Всё вокруг улыбалось для Леси, всё пело. Только старый трамвай-шестёрка ворчливо скрипел железным дёснами, но это было как доброе ворчание любимого дедушки над проказами внучки. Леся сунула в жестяную пасть талон, глянула на номер – счастливый! На радостях заговорила с какой-то бабусей, спросила далеко ли до Университета.
Оказалось, всего три остановки, а к отелю нужно будет пройтись и подняться в гору через парк Ивана Франка.
Леся насладилась видами похожего на имбирный пряник заснеженного Львова и вышла на нужной остановке. Мороз шаловливо щипал её раскрасневшиеся щёки.
Путь наверх с чемоданом был не прост. Тонкое снежное покрывало скрывало под собой опасную наледь.

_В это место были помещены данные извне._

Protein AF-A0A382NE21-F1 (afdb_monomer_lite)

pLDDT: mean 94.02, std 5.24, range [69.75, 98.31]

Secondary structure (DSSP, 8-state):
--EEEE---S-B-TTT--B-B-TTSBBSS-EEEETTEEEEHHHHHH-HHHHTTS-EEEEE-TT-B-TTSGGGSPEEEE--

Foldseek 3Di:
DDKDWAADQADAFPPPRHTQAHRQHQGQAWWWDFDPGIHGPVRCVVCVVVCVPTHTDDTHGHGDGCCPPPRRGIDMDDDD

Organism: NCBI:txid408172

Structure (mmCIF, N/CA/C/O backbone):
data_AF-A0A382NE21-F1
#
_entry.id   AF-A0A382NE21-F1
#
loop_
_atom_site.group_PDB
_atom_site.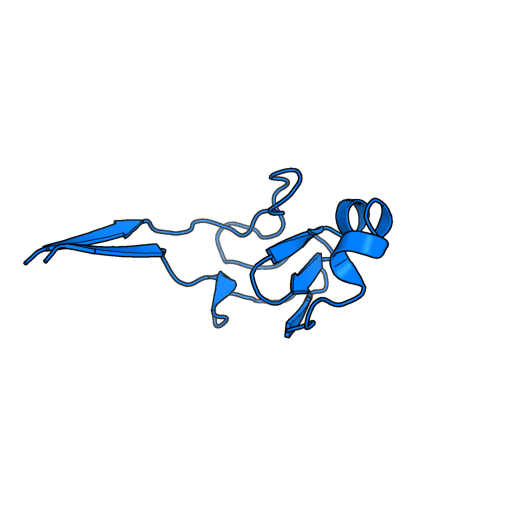id
_atom_site.type_symbol
_atom_site.label_atom_id
_atom_site.label_alt_id
_atom_site.label_comp_id
_atom_site.label_asym_id
_atom_site.label_entity_id
_atom_site.label_seq_id
_atom_site.pdbx_PDB_ins_code
_atom_site.Cartn_x
_atom_site.Cartn_y
_atom_site.Cartn_z
_atom_site.occupancy
_atom_site.B_iso_or_equiv
_atom_site.auth_seq_id
_atom_site.auth_comp_id
_atom_site.auth_asym_id
_atom_site.auth_atom_id
_atom_site.pdbx_PDB_model_num
ATOM 1 N N . MET A 1 1 ? 31.952 -6.582 -12.289 1.00 69.75 1 MET A N 1
ATOM 2 C CA . MET A 1 1 ? 30.976 -5.836 -11.475 1.00 69.75 1 MET A CA 1
ATOM 3 C C . MET A 1 1 ? 29.606 -6.024 -12.088 1.00 69.75 1 MET A C 1
ATOM 5 O O . MET A 1 1 ? 29.401 -5.600 -13.219 1.00 69.75 1 MET A O 1
ATOM 9 N N . GLY A 1 2 ? 28.728 -6.750 -11.403 1.00 79.38 2 GLY A N 1
ATOM 10 C CA . GLY A 1 2 ? 27.338 -6.937 -11.817 1.00 79.38 2 GLY A CA 1
ATOM 11 C C . GLY A 1 2 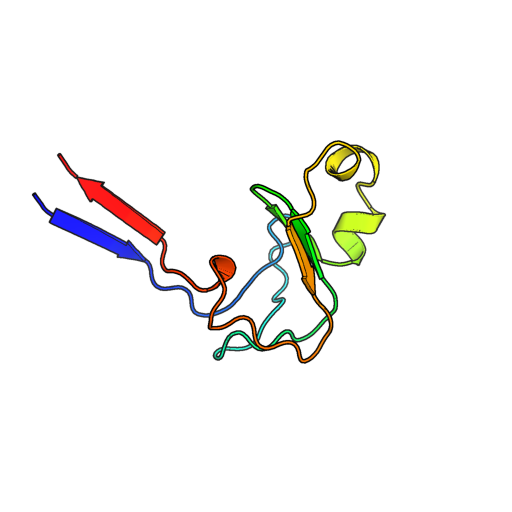? 26.396 -6.389 -10.750 1.00 79.38 2 GLY A C 1
ATOM 12 O O . GLY A 1 2 ? 26.736 -6.384 -9.566 1.00 79.38 2 GLY A O 1
ATOM 13 N N . SER A 1 3 ? 25.217 -5.935 -11.155 1.00 85.38 3 SER A N 1
ATOM 14 C CA . SER A 1 3 ? 24.120 -5.632 -10.239 1.00 85.38 3 SER A CA 1
ATOM 15 C C . SER A 1 3 ? 23.002 -6.650 -10.436 1.00 85.38 3 SER A C 1
ATOM 17 O O . SER A 1 3 ? 22.723 -7.079 -11.556 1.00 85.38 3 SER A O 1
ATOM 19 N N . THR A 1 4 ? 22.378 -7.064 -9.334 1.00 92.31 4 THR A N 1
ATOM 20 C CA . THR A 1 4 ? 21.141 -7.851 -9.369 1.00 92.31 4 THR A CA 1
ATOM 21 C C . THR A 1 4 ? 19.984 -6.922 -9.039 1.00 92.31 4 THR A C 1
ATOM 23 O O . THR A 1 4 ? 19.980 -6.296 -7.979 1.00 92.31 4 THR A O 1
ATOM 26 N N . VAL A 1 5 ? 19.019 -6.822 -9.952 1.00 91.31 5 VAL A N 1
ATOM 27 C CA . VAL A 1 5 ? 17.813 -6.003 -9.789 1.00 91.31 5 VAL A CA 1
ATOM 28 C C . VAL A 1 5 ? 16.635 -6.929 -9.528 1.00 91.31 5 VAL A C 1
ATOM 30 O O . VAL A 1 5 ? 16.344 -7.800 -10.346 1.00 91.31 5 VAL A O 1
ATOM 33 N N . ILE A 1 6 ? 15.957 -6.732 -8.401 1.00 88.19 6 ILE A N 1
ATOM 34 C CA . ILE A 1 6 ? 14.702 -7.409 -8.084 1.00 88.19 6 ILE A CA 1
ATOM 35 C C . ILE A 1 6 ? 13.566 -6.407 -8.329 1.00 88.19 6 ILE A C 1
ATOM 37 O O . ILE A 1 6 ? 13.487 -5.403 -7.608 1.00 88.19 6 ILE A O 1
ATOM 41 N N . PRO A 1 7 ? 12.720 -6.623 -9.356 1.00 87.62 7 PRO A N 1
ATOM 42 C CA . PRO A 1 7 ? 11.575 -5.759 -9.607 1.00 87.62 7 PRO A CA 1
ATOM 43 C C . PRO A 1 7 ? 10.570 -5.852 -8.455 1.00 87.62 7 PRO A C 1
ATOM 45 O O . PRO A 1 7 ? 10.511 -6.854 -7.742 1.00 87.62 7 PRO A O 1
ATOM 48 N N . LYS A 1 8 ? 9.787 -4.789 -8.278 1.00 89.62 8 LYS A N 1
ATOM 49 C CA . LYS A 1 8 ? 8.601 -4.807 -7.425 1.00 89.62 8 LYS A CA 1
ATOM 50 C C . LYS A 1 8 ? 7.369 -4.796 -8.312 1.00 89.62 8 LYS A C 1
ATOM 52 O O . LYS A 1 8 ? 7.328 -4.035 -9.274 1.00 89.62 8 LYS A O 1
ATOM 57 N N . ASP A 1 9 ? 6.379 -5.586 -7.922 1.00 91.44 9 ASP A N 1
ATOM 58 C CA . ASP A 1 9 ? 5.118 -5.700 -8.657 1.00 91.44 9 ASP A CA 1
ATOM 59 C C . ASP A 1 9 ? 3.966 -5.016 -7.909 1.00 91.44 9 ASP A C 1
ATOM 61 O O . ASP A 1 9 ? 2.970 -4.653 -8.516 1.00 91.44 9 ASP A O 1
ATOM 65 N N . CYS A 1 10 ? 4.089 -4.840 -6.591 1.00 95.56 10 CYS A N 1
ATOM 66 C CA . CYS A 1 10 ? 3.148 -4.109 -5.745 1.00 95.56 10 CYS A CA 1
ATOM 67 C C . CYS A 1 10 ? 3.802 -3.756 -4.398 1.00 95.56 10 CYS A C 1
ATOM 69 O O . CYS A 1 10 ? 4.955 -4.115 -4.132 1.00 95.56 10 CYS A O 1
ATOM 71 N N . LEU A 1 11 ? 3.059 -3.057 -3.541 1.00 96.62 11 LEU A N 1
ATOM 72 C CA . LEU A 1 11 ? 3.413 -2.806 -2.150 1.00 96.62 11 LEU A CA 1
ATOM 73 C C . LEU A 1 11 ? 2.715 -3.804 -1.234 1.00 96.62 11 LEU A C 1
ATOM 75 O O . LEU A 1 11 ? 1.538 -4.112 -1.425 1.00 96.62 11 LEU A O 1
ATOM 79 N N . LEU A 1 12 ? 3.435 -4.265 -0.215 1.00 96.81 12 LEU A N 1
ATOM 80 C CA . LEU A 1 12 ? 2.939 -5.183 0.802 1.00 96.81 12 LEU A CA 1
ATOM 81 C C . LEU A 1 12 ? 3.156 -4.577 2.187 1.00 96.81 12 LEU A C 1
ATOM 83 O O . LEU A 1 12 ? 4.094 -3.810 2.392 1.00 96.81 12 LEU A O 1
ATOM 87 N N . CYS A 1 13 ? 2.319 -4.951 3.149 1.00 97.50 13 CYS A N 1
ATOM 88 C CA . CYS A 1 13 ? 2.599 -4.664 4.548 1.00 97.50 13 CYS A CA 1
ATOM 89 C C . CYS A 1 13 ? 3.793 -5.499 5.019 1.00 97.50 13 CYS A C 1
ATOM 91 O O . CYS A 1 13 ? 3.750 -6.725 4.936 1.00 97.50 13 CYS A O 1
ATOM 93 N N . ASP A 1 14 ? 4.794 -4.860 5.621 1.00 96.19 14 ASP A N 1
ATOM 94 C CA . ASP A 1 14 ? 6.016 -5.529 6.090 1.00 96.19 14 ASP A CA 1
ATOM 95 C C . ASP A 1 14 ? 5.796 -6.428 7.325 1.00 96.19 14 ASP A C 1
ATOM 97 O O . ASP A 1 14 ? 6.702 -7.138 7.760 1.00 96.19 14 ASP A O 1
ATOM 101 N N . VAL A 1 15 ? 4.588 -6.419 7.902 1.00 96.56 15 VAL A N 1
ATOM 102 C CA . VAL A 1 15 ? 4.224 -7.243 9.065 1.00 96.56 15 VAL A CA 1
ATOM 103 C C . VAL A 1 15 ? 3.423 -8.475 8.659 1.00 96.56 15 VAL A C 1
ATOM 105 O O . VAL A 1 15 ? 3.752 -9.592 9.054 1.00 96.56 15 VAL A O 1
ATOM 108 N N . CYS A 1 16 ? 2.336 -8.285 7.908 1.00 97.25 16 CYS A N 1
ATOM 109 C CA . CYS A 1 16 ? 1.406 -9.364 7.565 1.00 97.25 16 CYS A CA 1
ATOM 110 C C . CYS A 1 16 ? 1.491 -9.818 6.102 1.00 97.25 16 CYS A C 1
ATOM 112 O O . CYS A 1 16 ? 0.788 -10.754 5.729 1.00 97.25 16 CYS A O 1
ATOM 114 N N . ASN A 1 17 ? 2.334 -9.177 5.283 1.00 96.56 17 ASN A N 1
ATOM 115 C CA . ASN A 1 17 ? 2.465 -9.393 3.837 1.00 96.56 17 ASN A CA 1
ATOM 116 C C . ASN A 1 17 ? 1.157 -9.222 3.048 1.00 96.56 17 ASN A C 1
ATOM 118 O O . ASN A 1 17 ? 1.047 -9.690 1.916 1.00 96.56 17 ASN A O 1
ATOM 122 N N . MET A 1 18 ? 0.157 -8.554 3.630 1.00 96.69 18 MET A N 1
ATOM 123 C CA . MET A 1 18 ? -1.058 -8.193 2.911 1.00 96.69 18 MET A CA 1
ATOM 124 C C . MET A 1 18 ? -0.716 -7.208 1.798 1.00 96.69 18 MET A C 1
ATOM 126 O O . MET A 1 18 ? 0.082 -6.294 2.002 1.00 96.69 18 MET A O 1
ATOM 130 N N . GLN A 1 19 ? -1.342 -7.386 0.641 1.00 97.62 19 GLN A N 1
ATOM 131 C CA . GLN A 1 19 ? -1.210 -6.468 -0.478 1.00 97.62 19 GLN A CA 1
ATOM 132 C C . GLN A 1 19 ? -1.817 -5.099 -0.144 1.00 97.62 19 GLN A C 1
ATOM 134 O O . GLN A 1 19 ? -2.930 -5.023 0.369 1.00 97.62 19 GLN A O 1
ATOM 139 N N . LEU A 1 20 ? -1.067 -4.031 -0.424 1.00 98.12 20 LEU A N 1
ATOM 140 C CA . LEU A 1 20 ? -1.437 -2.636 -0.154 1.00 98.12 20 LEU A CA 1
ATOM 141 C C . LEU A 1 20 ? -1.549 -1.787 -1.417 1.00 98.12 20 LEU A C 1
ATOM 143 O O . LEU A 1 20 ? -2.154 -0.722 -1.373 1.00 98.12 20 LEU A O 1
ATOM 147 N N . SER A 1 21 ? -1.029 -2.265 -2.546 1.00 98.31 21 SER A N 1
ATOM 148 C CA . SER A 1 21 ? -1.265 -1.658 -3.854 1.00 98.31 21 SER A CA 1
ATOM 149 C C . SER A 1 21 ? -1.561 -2.703 -4.920 1.00 98.31 21 SER A C 1
ATOM 151 O O . SER A 1 21 ? -1.199 -3.871 -4.778 1.00 98.31 21 SER A O 1
ATOM 153 N N . ASP A 1 22 ? -2.150 -2.279 -6.029 1.00 97.19 22 ASP A N 1
ATOM 154 C CA . ASP A 1 22 ? -2.255 -3.098 -7.230 1.00 97.19 22 ASP A CA 1
ATOM 155 C C . ASP A 1 22 ? -0.915 -3.185 -7.994 1.00 97.19 22 ASP A C 1
ATOM 157 O O . ASP A 1 22 ? 0.133 -2.726 -7.520 1.00 97.19 22 ASP A O 1
ATOM 161 N N . GLY A 1 23 ? -0.969 -3.786 -9.190 1.00 95.19 23 GLY A N 1
ATOM 162 C CA . GLY A 1 23 ? 0.163 -3.944 -10.109 1.00 95.19 23 GLY A CA 1
ATOM 163 C C . GLY A 1 23 ? 0.700 -2.645 -10.727 1.00 95.19 23 GLY A C 1
ATOM 164 O O . GLY A 1 23 ? 1.715 -2.667 -11.418 1.00 95.19 23 GLY A O 1
ATOM 165 N N . GLN A 1 24 ? 0.005 -1.523 -10.529 1.00 95.50 24 GLN A N 1
ATOM 166 C CA . GLN A 1 24 ? 0.396 -0.192 -10.991 1.00 95.50 24 GLN A CA 1
ATOM 167 C C . GLN A 1 24 ? 0.811 0.717 -9.827 1.00 95.50 24 GLN A C 1
ATOM 169 O O . GLN A 1 24 ? 1.041 1.904 -10.038 1.00 95.50 24 GLN A O 1
ATOM 174 N N . PHE A 1 25 ? 0.954 0.157 -8.620 1.00 97.44 25 PHE A N 1
ATOM 175 C CA . PHE A 1 25 ? 1.238 0.889 -7.385 1.00 97.44 25 PHE A CA 1
ATOM 176 C C . PHE A 1 25 ? 0.130 1.867 -6.967 1.00 97.44 25 PHE A C 1
ATOM 178 O O . PHE A 1 25 ? 0.402 2.811 -6.227 1.00 97.44 25 PHE A O 1
ATOM 185 N N . VAL A 1 26 ? -1.117 1.627 -7.378 1.00 98.12 26 VAL A N 1
ATOM 186 C CA . VAL A 1 26 ? -2.280 2.340 -6.836 1.00 98.12 26 VAL A CA 1
ATOM 187 C C . VAL A 1 26 ? -2.699 1.668 -5.536 1.00 98.12 26 VAL A C 1
ATOM 189 O O . VAL A 1 26 ? -2.884 0.449 -5.497 1.00 98.12 26 VAL A O 1
ATOM 192 N N . ALA A 1 27 ? -2.814 2.437 -4.456 1.00 98.31 27 ALA A N 1
ATOM 193 C CA . ALA A 1 27 ? -3.171 1.916 -3.143 1.00 98.31 27 ALA A CA 1
ATOM 194 C C . ALA A 1 27 ? -4.56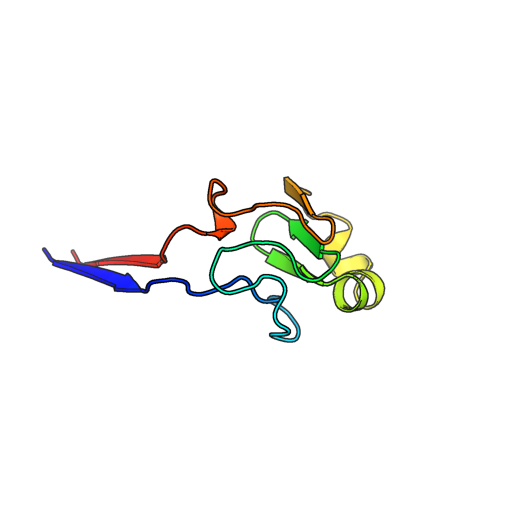8 1.268 -3.152 1.00 98.31 27 ALA A C 1
ATOM 196 O O . ALA A 1 27 ? -5.533 1.872 -3.615 1.00 98.31 27 ALA A O 1
ATOM 197 N N . ILE A 1 28 ? -4.687 0.056 -2.605 1.00 98.00 28 ILE A N 1
ATOM 198 C CA . ILE A 1 28 ? -5.963 -0.685 -2.493 1.00 98.00 28 ILE A CA 1
ATOM 199 C C . ILE A 1 28 ? -6.548 -0.654 -1.073 1.00 98.00 28 ILE A C 1
ATOM 201 O O . ILE A 1 28 ? -7.515 -1.350 -0.779 1.00 98.00 28 ILE A O 1
ATOM 205 N N . GLY A 1 29 ? -5.931 0.118 -0.181 1.00 96.38 29 GLY A N 1
ATOM 206 C CA . GLY A 1 29 ? -6.368 0.325 1.192 1.00 96.38 29 GLY A CA 1
ATOM 207 C C . GLY A 1 29 ? -5.466 1.326 1.908 1.00 96.38 29 GLY A C 1
ATOM 208 O O . GLY A 1 29 ? -4.383 1.664 1.422 1.00 96.38 29 GLY A O 1
ATOM 209 N N . ASN A 1 30 ? -5.906 1.783 3.077 1.00 98.12 30 ASN A N 1
ATOM 210 C CA . ASN A 1 30 ? -5.151 2.748 3.870 1.00 98.12 30 ASN A CA 1
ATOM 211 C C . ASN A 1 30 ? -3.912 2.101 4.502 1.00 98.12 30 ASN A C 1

В любой момент восхождение могло завершиться стремительным спуском, но Лесе и тут повезло.
Пока она любовалась памятником Ивану Франка сзади подкрались Оксанка с Петей и ухватили её под руки с двух сторон.
– Привет!
– Как я соскучилась за вами!
– Как добрались?
– Ну такое…
– А у меня прямо праздник какой-то! Все такие добрые вокруг, такие хорошие!
Они обнялись и втроём со смехом и шутками дотолкали чемодан до отеля.
Через несколько минут ко входу в Днестр подъехал хозяин квартиры в которой им предстояло жить, впихнул всю компанию вместе с вещами в старенький ланос и за пять минут доставил к месту ночлега. Правда, в отношении Леси, Оксанки и Пети это слово не вполне подходило – ночи они как раз собирались проводить в Днестре.
В квартире была заколочена одна комната, на шкафу с бельём висел амбарный замок и поначалу суровый на вид дядька с головой, похожей на бильярдный шар, смотрел на квартиросъемщиков с явным подозрением. Но не прошло и десяти минут как заливистый девичий смех и пушистые ресницы разгладили складку на его переносице.
Заколоченная комната досталась Лесе, шкаф был освобожден из-под ареста и представил в знак благодарности ворох постельного белья и полотенец.
Заплатив хозяину и пристроив кое-как свои вещи, микро-ячейка ремолиновцев направилась осматривать город.
А осматривать было что. Незнакомый со Львовом туристлегко спутает его с Варшавой, Прагой или ещё каким уютным восточно-европейским городом: и ратуша имеется, и брусчатка, и башенки костёлов, возле которых раскрашенные фигурки изображали известные события. Всё вокруг светилось от рождественских украшений и дышало праздником.
Ребята отведали «мяса и справедливости», восхитились тамошней традиции обращения с чеками, забрались по очереди в железную клетку, повертели в руках все местные мечи, топоры и нагайки, наделали кучу фоток и двинули дальше по Подвальной в сторону Высокого замка.
По дороге к смотровой площадке растрясли немного съеденное и выпитое. Стояли с полчаса на продуваемой всеми ветрами высоте, любовались закатным небом и городским пейзажем. Дух захватывало от красоты, но воздух стал быстро остывать, а резкий ветер кидал в лица снежные комья.
Смеясь и отфыркиваясь спустились вниз на Максима Кривоноса и через площадь Данилы Галицкого направились к Газовой лампе – пропустить по стакану глинтвейна.